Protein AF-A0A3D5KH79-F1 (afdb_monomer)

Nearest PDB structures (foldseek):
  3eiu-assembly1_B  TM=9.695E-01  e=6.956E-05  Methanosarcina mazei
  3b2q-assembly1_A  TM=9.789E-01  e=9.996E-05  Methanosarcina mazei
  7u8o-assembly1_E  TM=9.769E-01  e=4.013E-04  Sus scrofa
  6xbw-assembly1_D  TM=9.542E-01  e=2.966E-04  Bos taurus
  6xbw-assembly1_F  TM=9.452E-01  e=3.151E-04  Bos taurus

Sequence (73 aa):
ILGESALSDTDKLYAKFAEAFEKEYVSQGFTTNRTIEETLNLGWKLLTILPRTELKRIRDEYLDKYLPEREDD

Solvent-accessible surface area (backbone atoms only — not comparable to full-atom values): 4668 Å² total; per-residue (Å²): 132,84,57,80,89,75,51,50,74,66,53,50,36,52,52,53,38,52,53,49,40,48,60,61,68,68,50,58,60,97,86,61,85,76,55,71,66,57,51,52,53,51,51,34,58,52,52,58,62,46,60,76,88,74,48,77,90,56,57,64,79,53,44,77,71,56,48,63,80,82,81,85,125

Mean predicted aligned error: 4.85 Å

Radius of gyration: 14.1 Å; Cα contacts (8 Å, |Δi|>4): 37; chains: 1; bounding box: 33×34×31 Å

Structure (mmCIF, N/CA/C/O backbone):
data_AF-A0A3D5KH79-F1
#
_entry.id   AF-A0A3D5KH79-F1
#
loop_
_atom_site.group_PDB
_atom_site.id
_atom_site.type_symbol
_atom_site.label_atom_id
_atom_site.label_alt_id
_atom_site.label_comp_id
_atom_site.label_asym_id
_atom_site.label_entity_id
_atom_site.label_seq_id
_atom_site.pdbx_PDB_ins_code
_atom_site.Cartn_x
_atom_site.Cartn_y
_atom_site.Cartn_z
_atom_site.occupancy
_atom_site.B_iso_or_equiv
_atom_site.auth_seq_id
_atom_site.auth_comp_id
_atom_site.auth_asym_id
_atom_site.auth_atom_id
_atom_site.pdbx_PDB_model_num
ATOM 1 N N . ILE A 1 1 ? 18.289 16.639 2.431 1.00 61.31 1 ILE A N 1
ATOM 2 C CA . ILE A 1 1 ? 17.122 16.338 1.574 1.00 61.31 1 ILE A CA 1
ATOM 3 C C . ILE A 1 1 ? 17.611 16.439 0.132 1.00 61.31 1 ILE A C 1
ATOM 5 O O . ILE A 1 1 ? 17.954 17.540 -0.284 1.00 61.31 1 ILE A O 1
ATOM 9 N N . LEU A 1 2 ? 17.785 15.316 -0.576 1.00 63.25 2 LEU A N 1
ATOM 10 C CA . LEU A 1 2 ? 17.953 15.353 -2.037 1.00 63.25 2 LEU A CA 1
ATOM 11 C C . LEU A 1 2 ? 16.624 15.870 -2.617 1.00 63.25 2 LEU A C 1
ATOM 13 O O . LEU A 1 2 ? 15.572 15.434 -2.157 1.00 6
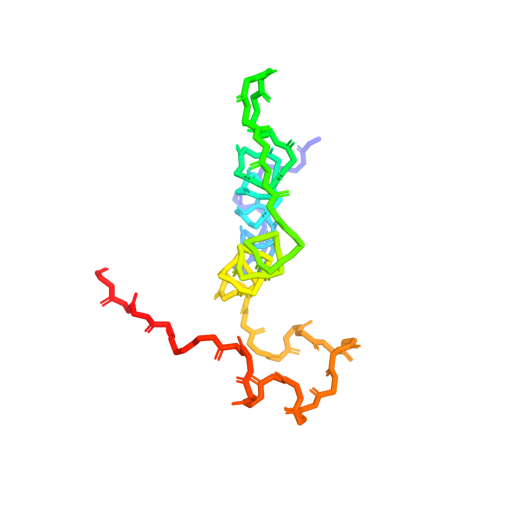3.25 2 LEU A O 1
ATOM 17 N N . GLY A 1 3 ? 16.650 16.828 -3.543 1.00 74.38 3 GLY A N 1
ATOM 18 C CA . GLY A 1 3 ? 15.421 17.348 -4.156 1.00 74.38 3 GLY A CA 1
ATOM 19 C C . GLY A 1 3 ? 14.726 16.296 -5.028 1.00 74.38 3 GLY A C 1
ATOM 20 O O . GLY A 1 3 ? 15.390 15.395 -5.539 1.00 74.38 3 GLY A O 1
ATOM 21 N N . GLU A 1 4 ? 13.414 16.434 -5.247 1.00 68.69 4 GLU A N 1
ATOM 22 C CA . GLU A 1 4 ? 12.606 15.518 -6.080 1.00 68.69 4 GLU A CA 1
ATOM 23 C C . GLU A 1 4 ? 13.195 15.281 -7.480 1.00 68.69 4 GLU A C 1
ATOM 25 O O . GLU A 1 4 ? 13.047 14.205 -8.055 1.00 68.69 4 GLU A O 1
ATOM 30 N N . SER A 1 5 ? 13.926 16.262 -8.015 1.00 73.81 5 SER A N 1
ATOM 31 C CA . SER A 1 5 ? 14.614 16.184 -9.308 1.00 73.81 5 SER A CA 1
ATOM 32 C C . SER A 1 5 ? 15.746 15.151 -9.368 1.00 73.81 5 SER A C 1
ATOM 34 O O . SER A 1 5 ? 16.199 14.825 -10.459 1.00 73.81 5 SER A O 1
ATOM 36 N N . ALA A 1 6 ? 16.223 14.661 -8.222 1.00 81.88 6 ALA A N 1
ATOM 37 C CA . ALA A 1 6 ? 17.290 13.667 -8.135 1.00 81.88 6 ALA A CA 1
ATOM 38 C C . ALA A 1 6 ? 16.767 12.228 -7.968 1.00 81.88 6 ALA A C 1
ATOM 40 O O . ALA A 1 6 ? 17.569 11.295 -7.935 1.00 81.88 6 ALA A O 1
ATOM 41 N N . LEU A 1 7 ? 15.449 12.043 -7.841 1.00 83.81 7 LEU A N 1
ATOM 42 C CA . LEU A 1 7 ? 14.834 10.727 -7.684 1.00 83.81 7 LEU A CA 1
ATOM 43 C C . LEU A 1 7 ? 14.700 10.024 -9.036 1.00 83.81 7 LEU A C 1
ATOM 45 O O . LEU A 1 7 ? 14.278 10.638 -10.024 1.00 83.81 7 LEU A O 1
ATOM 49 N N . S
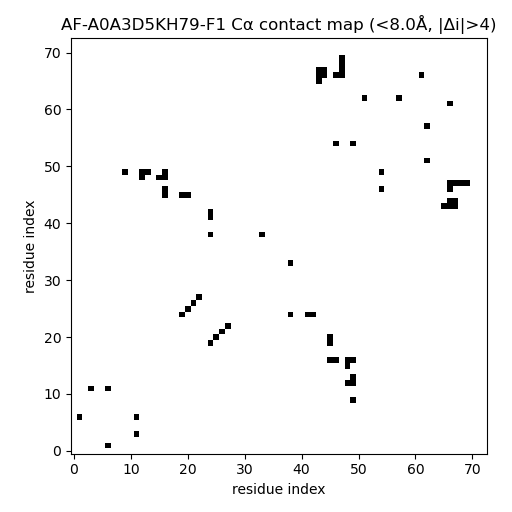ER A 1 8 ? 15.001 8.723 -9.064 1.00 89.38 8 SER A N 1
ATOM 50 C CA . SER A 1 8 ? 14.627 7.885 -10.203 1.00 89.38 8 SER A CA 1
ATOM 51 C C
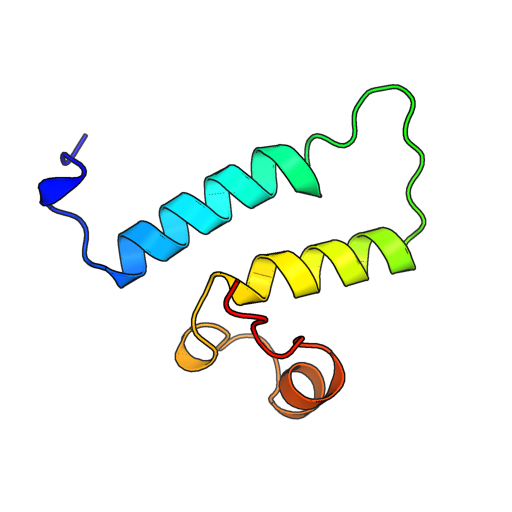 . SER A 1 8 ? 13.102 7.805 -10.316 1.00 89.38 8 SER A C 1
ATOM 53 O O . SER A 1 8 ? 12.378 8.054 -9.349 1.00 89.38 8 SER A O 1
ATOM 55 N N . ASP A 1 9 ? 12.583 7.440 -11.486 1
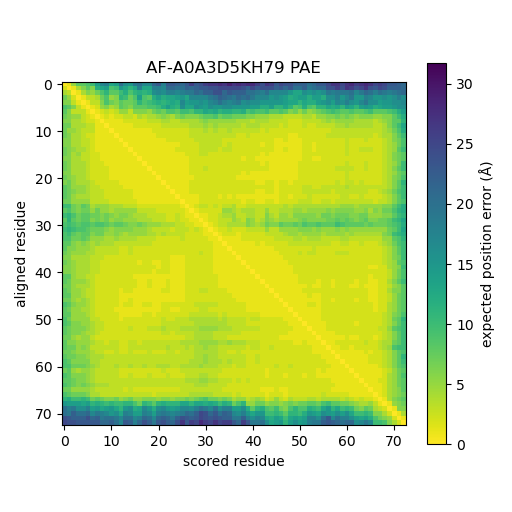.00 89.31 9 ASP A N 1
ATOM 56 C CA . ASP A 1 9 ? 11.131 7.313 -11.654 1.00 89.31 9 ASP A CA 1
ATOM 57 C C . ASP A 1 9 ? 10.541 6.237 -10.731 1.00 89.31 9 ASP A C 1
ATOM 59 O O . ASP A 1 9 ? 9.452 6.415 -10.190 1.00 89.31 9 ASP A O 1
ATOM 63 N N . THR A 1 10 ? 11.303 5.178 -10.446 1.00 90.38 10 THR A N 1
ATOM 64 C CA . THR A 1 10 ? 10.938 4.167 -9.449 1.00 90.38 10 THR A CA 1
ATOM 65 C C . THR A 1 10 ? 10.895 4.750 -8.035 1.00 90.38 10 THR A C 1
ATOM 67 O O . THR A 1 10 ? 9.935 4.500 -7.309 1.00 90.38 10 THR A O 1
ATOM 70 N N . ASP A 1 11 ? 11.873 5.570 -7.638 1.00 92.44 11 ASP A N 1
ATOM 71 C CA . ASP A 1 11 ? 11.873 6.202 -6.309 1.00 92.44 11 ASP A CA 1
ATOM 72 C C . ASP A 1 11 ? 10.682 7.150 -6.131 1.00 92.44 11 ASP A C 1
###
### ABOUT THIS TASK:
Return exactly, and only, the lines above starting at the line that contains "ATOM 19 C C" and ending at the line that contains "ATOM 34 O O".

### SOLUTION FOR THIS PROBLEM:
ATOM 19 C C . GLY A 1 3 ? 14.726 16.296 -5.028 1.00 74.38 3 GLY A C 1
ATOM 20 O O . GLY A 1 3 ? 15.390 15.395 -5.539 1.00 74.38 3 GLY A O 1
ATOM 21 N N . GLU A 1 4 ? 13.414 16.434 -5.247 1.00 68.69 4 GLU A N 1
ATOM 22 C CA . GLU A 1 4 ? 12.606 15.518 -6.080 1.00 68.69 4 GLU A CA 1
ATOM 23 C C . GLU A 1 4 ? 13.195 15.281 -7.480 1.00 68.69 4 GLU A C 1
ATOM 25 O O . GLU A 1 4 ? 13.047 14.205 -8.055 1.00 68.69 4 GLU A O 1
ATOM 30 N N . SER A 1 5 ? 13.926 16.262 -8.015 1.00 73.81 5 SER A N 1
ATOM 31 C CA . SER A 1 5 ? 14.614 16.184 -9.308 1.00 73.81 5 SER A CA 1
ATOM 32 C C . SER A 1 5 ? 15.746 15.151 -9.368 1.00 73.81 5 SER A C 1
ATOM 34 O O . SER A 1 5 ? 16.199 14.825 -10.459 1.00 73.81 5 SER A O 1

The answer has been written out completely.